In-context machine translation, a novel approach utilizing large language models (LLMs) has gained attention for its ability to perform machine translation (MT) by learning from examples of translation pairs — known as prompts — in the prefix. This approach shows promise in quickly adapting translation models on-the-fly without requiring additional training.
An essential aspect of in-context learning is prompt selection, with previous work suggesting the importance of selecting examples that are similar to the source sentence being translated.
In a research paper published on May 5, 2023, Suzanna Sia and Kevin Duh from John Hopkins University propose a shift in perspective, focusing on coherence — the semantic and syntactic consistency within a body of text — as a critical factor for translation success in LLMs.

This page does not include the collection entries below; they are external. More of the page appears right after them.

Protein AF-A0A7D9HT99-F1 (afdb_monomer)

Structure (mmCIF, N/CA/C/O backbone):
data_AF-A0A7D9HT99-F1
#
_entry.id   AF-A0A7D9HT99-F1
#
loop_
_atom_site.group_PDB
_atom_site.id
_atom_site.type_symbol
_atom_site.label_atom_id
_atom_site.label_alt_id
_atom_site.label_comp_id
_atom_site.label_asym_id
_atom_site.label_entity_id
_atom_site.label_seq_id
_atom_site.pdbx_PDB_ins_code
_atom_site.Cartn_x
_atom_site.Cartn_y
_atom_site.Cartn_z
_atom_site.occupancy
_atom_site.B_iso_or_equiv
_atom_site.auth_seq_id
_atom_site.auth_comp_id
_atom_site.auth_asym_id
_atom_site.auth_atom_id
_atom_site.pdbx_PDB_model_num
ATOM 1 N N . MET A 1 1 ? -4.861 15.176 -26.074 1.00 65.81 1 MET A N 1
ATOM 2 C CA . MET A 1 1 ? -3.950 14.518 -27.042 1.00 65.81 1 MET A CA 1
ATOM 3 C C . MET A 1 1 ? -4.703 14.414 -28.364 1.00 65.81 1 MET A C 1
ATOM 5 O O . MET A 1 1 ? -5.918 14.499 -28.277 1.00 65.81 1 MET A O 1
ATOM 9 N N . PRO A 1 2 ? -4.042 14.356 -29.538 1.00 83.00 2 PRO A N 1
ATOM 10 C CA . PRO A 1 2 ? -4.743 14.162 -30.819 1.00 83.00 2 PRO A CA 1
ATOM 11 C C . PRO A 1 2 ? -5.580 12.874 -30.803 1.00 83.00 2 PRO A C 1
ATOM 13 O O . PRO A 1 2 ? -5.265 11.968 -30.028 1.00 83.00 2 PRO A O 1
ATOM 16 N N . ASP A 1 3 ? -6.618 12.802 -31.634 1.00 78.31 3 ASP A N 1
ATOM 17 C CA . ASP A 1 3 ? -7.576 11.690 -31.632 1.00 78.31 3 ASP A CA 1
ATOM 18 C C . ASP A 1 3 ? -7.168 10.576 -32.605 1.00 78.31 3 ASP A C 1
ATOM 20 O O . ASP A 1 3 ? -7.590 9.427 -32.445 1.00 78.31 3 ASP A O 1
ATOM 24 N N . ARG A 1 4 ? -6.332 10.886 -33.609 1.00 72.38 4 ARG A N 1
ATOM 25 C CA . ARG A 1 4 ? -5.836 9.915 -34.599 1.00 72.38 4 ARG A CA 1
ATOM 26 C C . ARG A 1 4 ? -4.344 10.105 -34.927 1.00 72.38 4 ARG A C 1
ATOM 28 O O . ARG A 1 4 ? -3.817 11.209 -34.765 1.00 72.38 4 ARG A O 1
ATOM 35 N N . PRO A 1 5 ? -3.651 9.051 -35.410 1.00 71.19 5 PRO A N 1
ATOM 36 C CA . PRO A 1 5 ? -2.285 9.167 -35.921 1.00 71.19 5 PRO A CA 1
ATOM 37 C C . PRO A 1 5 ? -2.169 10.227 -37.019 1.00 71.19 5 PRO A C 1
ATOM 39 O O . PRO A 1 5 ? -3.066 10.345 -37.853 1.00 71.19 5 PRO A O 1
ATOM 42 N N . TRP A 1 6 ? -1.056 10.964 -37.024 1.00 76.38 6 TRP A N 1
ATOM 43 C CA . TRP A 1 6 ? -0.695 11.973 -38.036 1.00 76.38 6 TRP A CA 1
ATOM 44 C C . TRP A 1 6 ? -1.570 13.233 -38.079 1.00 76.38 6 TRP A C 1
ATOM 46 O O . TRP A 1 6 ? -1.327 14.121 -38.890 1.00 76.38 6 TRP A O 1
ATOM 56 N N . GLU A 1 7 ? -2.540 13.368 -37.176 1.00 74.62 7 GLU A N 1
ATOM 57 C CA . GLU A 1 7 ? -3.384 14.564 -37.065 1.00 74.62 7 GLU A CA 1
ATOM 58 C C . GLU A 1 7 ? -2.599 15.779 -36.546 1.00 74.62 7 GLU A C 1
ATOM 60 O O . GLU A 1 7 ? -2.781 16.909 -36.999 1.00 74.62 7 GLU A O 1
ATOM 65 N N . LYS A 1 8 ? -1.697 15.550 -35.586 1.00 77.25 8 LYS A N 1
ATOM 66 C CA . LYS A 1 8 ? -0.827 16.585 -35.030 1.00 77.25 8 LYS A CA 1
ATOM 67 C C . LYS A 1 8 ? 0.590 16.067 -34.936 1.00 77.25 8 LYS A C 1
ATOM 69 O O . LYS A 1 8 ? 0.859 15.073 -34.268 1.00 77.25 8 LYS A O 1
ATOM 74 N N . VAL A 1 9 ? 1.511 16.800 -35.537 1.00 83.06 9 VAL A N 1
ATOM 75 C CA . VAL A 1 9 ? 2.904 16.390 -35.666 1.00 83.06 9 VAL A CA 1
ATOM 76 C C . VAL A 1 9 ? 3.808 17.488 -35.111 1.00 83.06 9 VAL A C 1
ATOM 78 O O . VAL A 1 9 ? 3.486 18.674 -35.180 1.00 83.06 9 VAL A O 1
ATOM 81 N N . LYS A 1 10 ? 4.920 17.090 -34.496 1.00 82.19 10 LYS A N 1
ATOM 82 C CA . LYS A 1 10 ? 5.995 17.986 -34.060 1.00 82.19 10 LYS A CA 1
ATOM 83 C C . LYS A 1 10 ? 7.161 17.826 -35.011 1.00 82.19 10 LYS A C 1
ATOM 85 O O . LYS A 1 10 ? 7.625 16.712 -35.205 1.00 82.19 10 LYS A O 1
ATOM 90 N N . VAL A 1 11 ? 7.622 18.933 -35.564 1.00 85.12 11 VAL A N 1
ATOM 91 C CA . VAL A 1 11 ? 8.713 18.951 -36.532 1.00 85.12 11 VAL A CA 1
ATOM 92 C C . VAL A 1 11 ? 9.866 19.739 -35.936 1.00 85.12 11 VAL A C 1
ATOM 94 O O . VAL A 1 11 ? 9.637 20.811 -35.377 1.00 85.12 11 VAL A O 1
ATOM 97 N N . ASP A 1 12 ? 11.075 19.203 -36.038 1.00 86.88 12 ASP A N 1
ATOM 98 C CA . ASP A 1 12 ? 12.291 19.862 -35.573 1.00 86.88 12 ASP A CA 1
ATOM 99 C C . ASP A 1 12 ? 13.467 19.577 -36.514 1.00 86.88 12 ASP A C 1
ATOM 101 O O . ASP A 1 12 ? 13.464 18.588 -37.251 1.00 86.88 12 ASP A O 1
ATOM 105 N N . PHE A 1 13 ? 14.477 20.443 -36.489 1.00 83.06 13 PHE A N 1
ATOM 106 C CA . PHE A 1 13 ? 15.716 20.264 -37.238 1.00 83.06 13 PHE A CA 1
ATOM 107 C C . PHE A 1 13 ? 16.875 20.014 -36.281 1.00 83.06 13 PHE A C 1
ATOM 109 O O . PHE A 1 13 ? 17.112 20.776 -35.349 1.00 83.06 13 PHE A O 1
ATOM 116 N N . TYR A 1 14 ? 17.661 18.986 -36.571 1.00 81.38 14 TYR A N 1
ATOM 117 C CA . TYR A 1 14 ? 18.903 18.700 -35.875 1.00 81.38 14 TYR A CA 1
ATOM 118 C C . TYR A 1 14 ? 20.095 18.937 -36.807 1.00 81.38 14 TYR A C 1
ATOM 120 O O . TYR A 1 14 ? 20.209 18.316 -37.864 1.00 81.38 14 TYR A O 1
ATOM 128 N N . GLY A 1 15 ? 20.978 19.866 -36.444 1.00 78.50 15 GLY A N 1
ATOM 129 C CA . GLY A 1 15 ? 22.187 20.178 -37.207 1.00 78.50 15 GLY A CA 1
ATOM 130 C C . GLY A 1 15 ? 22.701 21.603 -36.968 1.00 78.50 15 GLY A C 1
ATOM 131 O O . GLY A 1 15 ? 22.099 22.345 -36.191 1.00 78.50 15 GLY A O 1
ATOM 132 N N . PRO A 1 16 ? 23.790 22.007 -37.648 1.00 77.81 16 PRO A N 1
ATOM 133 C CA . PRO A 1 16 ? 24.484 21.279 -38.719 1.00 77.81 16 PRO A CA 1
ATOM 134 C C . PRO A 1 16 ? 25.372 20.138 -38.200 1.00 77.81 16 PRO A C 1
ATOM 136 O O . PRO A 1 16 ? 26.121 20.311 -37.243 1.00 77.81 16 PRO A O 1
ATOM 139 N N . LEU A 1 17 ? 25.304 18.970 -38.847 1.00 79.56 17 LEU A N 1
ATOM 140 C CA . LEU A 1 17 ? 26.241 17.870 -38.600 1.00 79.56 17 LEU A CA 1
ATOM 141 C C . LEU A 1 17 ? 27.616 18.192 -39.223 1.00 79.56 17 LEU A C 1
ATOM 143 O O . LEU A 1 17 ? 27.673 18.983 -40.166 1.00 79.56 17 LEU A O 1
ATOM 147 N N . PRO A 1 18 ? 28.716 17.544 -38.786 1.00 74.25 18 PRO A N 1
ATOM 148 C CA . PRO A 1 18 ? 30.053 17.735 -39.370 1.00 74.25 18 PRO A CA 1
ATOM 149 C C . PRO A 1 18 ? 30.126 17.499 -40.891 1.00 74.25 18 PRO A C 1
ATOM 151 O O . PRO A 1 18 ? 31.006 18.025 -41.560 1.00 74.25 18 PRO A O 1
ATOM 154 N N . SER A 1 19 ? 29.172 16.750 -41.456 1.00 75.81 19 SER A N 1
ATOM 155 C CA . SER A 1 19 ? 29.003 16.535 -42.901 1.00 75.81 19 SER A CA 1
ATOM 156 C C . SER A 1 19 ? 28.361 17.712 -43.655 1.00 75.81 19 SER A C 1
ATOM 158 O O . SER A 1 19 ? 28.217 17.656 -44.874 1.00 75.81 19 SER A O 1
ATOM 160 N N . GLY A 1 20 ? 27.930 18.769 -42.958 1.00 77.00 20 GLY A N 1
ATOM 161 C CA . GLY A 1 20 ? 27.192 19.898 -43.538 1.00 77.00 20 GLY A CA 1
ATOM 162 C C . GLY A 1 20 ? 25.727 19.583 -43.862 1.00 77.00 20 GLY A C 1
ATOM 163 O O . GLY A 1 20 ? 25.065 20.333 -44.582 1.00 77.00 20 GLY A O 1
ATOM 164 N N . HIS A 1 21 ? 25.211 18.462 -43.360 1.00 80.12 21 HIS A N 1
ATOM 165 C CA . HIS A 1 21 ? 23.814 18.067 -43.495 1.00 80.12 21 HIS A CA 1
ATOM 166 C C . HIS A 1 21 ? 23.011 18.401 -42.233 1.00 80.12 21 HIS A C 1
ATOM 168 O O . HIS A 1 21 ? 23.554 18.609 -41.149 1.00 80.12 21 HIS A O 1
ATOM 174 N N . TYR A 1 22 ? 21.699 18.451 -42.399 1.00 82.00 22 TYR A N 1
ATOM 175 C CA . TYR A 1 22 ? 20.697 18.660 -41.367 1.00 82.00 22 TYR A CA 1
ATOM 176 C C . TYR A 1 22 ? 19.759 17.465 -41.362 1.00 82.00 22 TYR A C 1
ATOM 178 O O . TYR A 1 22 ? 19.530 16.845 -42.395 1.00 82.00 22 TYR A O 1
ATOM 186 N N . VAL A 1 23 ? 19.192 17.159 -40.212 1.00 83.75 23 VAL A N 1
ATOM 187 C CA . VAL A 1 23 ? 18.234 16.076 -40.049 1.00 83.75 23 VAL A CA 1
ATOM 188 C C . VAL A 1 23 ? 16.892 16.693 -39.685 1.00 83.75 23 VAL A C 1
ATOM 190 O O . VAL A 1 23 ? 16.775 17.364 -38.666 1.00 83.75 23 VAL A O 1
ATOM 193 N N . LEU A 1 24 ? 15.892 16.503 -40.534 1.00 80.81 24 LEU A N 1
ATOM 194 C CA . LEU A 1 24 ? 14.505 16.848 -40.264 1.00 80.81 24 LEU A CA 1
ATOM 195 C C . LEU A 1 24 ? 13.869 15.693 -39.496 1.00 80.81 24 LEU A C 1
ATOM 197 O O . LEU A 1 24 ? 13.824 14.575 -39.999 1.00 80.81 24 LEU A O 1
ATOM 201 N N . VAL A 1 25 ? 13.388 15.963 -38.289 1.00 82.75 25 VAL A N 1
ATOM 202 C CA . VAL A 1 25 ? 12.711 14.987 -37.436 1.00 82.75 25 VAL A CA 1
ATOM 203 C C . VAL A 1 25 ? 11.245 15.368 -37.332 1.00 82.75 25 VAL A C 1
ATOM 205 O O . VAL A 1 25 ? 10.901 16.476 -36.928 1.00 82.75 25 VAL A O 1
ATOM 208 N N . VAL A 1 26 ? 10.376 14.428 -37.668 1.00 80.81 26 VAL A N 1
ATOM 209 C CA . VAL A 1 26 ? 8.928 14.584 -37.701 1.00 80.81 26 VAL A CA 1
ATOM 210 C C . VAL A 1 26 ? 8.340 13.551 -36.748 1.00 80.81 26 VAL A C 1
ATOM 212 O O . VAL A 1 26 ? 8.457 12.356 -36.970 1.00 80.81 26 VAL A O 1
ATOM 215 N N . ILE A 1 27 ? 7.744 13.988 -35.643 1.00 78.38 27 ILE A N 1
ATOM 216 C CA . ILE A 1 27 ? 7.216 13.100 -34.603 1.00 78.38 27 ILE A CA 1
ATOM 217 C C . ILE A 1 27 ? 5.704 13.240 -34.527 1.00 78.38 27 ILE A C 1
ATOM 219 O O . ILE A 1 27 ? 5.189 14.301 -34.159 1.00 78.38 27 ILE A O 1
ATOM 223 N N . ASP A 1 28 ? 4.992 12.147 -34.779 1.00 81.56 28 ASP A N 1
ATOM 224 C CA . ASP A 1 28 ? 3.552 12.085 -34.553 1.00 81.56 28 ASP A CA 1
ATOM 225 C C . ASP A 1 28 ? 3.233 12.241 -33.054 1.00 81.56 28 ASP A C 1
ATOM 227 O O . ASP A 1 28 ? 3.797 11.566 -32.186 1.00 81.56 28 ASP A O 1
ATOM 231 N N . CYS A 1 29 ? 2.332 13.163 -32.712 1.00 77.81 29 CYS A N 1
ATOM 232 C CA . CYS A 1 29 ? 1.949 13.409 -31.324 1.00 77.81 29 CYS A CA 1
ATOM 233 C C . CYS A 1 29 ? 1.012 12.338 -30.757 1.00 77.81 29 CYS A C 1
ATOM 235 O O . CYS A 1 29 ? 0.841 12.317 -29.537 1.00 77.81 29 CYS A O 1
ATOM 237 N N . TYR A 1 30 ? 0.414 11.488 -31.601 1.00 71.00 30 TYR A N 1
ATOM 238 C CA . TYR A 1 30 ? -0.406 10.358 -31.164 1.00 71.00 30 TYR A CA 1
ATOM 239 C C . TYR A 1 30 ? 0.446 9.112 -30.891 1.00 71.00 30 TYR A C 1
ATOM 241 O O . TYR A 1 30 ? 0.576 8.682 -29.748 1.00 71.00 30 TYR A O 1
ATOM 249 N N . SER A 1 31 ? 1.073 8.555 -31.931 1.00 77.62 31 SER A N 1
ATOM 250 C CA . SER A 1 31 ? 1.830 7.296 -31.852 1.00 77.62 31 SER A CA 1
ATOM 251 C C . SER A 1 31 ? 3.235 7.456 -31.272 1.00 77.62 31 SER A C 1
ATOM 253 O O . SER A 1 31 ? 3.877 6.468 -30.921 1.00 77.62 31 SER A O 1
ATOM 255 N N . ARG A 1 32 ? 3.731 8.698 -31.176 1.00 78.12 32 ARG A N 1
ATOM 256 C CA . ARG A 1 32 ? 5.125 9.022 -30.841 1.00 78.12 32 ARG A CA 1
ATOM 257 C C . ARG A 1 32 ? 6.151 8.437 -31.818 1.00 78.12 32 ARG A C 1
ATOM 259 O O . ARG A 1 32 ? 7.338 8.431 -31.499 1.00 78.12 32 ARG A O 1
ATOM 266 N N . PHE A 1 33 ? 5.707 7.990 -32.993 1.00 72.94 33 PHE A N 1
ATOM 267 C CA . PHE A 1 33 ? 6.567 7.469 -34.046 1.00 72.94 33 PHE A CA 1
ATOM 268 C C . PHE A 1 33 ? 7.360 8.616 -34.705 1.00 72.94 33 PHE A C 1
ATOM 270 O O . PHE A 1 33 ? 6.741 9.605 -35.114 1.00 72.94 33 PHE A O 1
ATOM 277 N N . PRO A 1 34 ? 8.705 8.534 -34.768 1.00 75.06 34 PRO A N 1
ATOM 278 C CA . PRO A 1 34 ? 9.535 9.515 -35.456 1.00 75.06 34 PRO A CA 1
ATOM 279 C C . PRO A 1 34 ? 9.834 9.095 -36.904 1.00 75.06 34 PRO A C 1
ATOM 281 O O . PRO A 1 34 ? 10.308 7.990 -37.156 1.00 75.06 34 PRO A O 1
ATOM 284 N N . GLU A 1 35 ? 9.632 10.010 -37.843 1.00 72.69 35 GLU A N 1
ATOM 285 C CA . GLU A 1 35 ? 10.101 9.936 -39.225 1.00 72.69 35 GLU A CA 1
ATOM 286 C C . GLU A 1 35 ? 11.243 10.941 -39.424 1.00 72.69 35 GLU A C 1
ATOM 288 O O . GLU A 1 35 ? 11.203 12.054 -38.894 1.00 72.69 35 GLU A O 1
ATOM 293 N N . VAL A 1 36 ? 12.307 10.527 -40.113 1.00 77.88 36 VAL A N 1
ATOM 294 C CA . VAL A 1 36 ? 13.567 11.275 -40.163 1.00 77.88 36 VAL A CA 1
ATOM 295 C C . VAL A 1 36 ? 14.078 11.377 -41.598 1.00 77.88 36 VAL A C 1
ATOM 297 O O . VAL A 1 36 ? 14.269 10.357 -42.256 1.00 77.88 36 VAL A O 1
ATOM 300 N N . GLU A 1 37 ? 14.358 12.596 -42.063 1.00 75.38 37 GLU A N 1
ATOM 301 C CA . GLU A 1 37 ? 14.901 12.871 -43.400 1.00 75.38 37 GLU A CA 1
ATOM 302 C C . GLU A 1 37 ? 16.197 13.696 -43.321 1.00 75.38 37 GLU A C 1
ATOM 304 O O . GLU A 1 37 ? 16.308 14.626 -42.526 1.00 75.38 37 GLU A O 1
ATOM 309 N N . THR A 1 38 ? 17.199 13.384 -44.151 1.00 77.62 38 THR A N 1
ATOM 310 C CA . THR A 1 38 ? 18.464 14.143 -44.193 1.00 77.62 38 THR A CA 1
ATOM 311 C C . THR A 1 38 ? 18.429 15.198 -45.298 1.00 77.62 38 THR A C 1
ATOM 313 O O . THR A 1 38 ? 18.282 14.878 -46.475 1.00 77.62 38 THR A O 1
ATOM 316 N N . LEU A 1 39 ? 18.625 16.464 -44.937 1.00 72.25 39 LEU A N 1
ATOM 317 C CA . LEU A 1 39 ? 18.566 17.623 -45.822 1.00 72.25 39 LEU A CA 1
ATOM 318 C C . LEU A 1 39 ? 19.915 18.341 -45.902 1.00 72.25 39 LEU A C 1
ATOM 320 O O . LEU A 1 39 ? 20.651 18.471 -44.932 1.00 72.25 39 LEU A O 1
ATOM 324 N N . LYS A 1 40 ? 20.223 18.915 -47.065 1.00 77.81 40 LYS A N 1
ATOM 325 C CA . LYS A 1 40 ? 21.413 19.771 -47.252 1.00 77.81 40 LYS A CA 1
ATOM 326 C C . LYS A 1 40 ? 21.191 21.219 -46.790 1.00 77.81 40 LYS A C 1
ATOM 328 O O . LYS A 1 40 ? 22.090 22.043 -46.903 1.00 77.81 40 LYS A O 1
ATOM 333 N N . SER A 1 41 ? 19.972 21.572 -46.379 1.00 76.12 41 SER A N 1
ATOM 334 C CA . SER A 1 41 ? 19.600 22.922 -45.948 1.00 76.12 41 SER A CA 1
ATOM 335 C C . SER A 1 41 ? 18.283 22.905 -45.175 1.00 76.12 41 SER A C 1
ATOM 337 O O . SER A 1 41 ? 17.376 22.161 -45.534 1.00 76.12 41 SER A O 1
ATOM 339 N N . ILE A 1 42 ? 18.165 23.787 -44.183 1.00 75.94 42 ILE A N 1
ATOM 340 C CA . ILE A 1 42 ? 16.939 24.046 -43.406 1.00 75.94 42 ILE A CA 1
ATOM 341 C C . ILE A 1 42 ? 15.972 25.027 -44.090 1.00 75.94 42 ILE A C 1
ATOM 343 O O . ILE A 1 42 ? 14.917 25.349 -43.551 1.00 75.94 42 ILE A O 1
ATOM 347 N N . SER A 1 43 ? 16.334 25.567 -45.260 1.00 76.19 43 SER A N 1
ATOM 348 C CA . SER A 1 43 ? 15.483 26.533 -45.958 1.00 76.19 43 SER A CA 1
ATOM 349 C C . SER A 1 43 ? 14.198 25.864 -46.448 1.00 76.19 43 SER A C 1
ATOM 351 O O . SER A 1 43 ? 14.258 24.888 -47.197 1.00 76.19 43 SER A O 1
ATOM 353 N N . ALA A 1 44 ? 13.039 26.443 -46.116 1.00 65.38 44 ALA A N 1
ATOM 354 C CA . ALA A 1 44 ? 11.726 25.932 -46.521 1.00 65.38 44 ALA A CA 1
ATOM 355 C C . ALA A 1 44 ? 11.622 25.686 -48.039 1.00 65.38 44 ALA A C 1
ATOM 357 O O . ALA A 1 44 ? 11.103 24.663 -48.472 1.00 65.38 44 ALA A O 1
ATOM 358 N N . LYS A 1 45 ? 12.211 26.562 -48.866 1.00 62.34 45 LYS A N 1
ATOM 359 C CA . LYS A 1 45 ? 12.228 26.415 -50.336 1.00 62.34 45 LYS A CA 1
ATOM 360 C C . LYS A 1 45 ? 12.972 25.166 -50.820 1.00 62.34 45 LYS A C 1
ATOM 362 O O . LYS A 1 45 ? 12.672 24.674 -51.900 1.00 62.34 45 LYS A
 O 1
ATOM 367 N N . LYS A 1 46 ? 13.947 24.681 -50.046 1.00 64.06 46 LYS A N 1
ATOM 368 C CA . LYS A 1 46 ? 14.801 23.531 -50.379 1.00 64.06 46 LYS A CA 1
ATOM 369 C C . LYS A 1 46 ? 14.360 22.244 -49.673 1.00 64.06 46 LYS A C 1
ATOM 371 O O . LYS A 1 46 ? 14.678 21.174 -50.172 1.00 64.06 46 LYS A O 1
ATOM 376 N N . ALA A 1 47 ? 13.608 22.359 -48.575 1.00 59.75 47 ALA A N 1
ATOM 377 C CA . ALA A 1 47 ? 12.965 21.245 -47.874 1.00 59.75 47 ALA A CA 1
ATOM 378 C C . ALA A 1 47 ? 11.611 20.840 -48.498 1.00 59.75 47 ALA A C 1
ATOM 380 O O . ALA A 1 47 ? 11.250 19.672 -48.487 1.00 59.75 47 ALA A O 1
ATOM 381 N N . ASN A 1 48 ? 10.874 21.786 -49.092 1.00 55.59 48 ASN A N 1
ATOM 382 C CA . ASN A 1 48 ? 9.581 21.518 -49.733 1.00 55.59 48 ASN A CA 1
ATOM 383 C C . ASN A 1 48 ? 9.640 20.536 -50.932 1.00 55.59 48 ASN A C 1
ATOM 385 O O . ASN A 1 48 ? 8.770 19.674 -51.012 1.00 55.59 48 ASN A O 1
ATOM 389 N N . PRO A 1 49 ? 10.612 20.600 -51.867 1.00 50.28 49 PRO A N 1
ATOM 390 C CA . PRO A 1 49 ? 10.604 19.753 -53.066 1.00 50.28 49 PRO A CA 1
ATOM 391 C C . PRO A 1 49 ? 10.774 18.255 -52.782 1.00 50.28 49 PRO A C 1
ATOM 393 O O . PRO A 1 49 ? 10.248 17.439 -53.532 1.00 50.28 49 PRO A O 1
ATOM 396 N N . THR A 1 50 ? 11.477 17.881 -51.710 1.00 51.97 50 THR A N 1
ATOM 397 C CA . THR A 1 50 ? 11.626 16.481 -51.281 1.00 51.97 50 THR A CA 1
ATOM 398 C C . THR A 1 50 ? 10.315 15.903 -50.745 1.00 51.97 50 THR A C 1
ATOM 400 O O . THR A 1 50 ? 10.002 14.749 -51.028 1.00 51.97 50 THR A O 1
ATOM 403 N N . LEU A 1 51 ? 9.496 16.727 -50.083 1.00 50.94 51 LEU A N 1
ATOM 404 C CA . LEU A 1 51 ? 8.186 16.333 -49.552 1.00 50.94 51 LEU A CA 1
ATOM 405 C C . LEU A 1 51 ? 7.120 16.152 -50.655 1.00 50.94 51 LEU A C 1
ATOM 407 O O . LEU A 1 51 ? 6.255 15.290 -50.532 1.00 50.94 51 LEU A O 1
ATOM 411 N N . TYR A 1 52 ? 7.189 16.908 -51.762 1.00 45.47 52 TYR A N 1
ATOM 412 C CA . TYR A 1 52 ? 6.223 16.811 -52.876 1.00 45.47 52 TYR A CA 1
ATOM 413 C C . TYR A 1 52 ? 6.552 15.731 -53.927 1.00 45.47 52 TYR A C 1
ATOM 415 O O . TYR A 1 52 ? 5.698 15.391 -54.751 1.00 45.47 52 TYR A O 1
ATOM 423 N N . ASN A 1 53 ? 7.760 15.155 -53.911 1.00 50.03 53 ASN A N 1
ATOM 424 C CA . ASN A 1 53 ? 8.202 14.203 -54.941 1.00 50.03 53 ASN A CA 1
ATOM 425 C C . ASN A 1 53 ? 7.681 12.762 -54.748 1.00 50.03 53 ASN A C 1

They focused on two types of coherence: domain coherence and document — also known as local — coherence, which “are previously unexplored for in-context machine translation.” They argue that maintaining coherence between prompts and test sentences — both at the domain level and within the context — significantly enhances the quality of translations.
Domain Adaptation On-the-fly
To investigate the role of coherence, the authors conducted experiments using three open-access LLMs (GPTNeo2.7B, Bloom3B, XGLM2.9B) across four domains (medical, social media, Wikipedia, and TED talks). The results of their experiments indicate that when prompts are drawn from the same domain and there is a coherent context, translation performance improves.
More specifically, they observed that when prompts are consistent with the domain, models can adapt more effectively on-the-fly, resulting in improved translation performance. In addition, inducing a similar writing style or including relevant lexical translation examples leads to the generation of coherent translations by the models.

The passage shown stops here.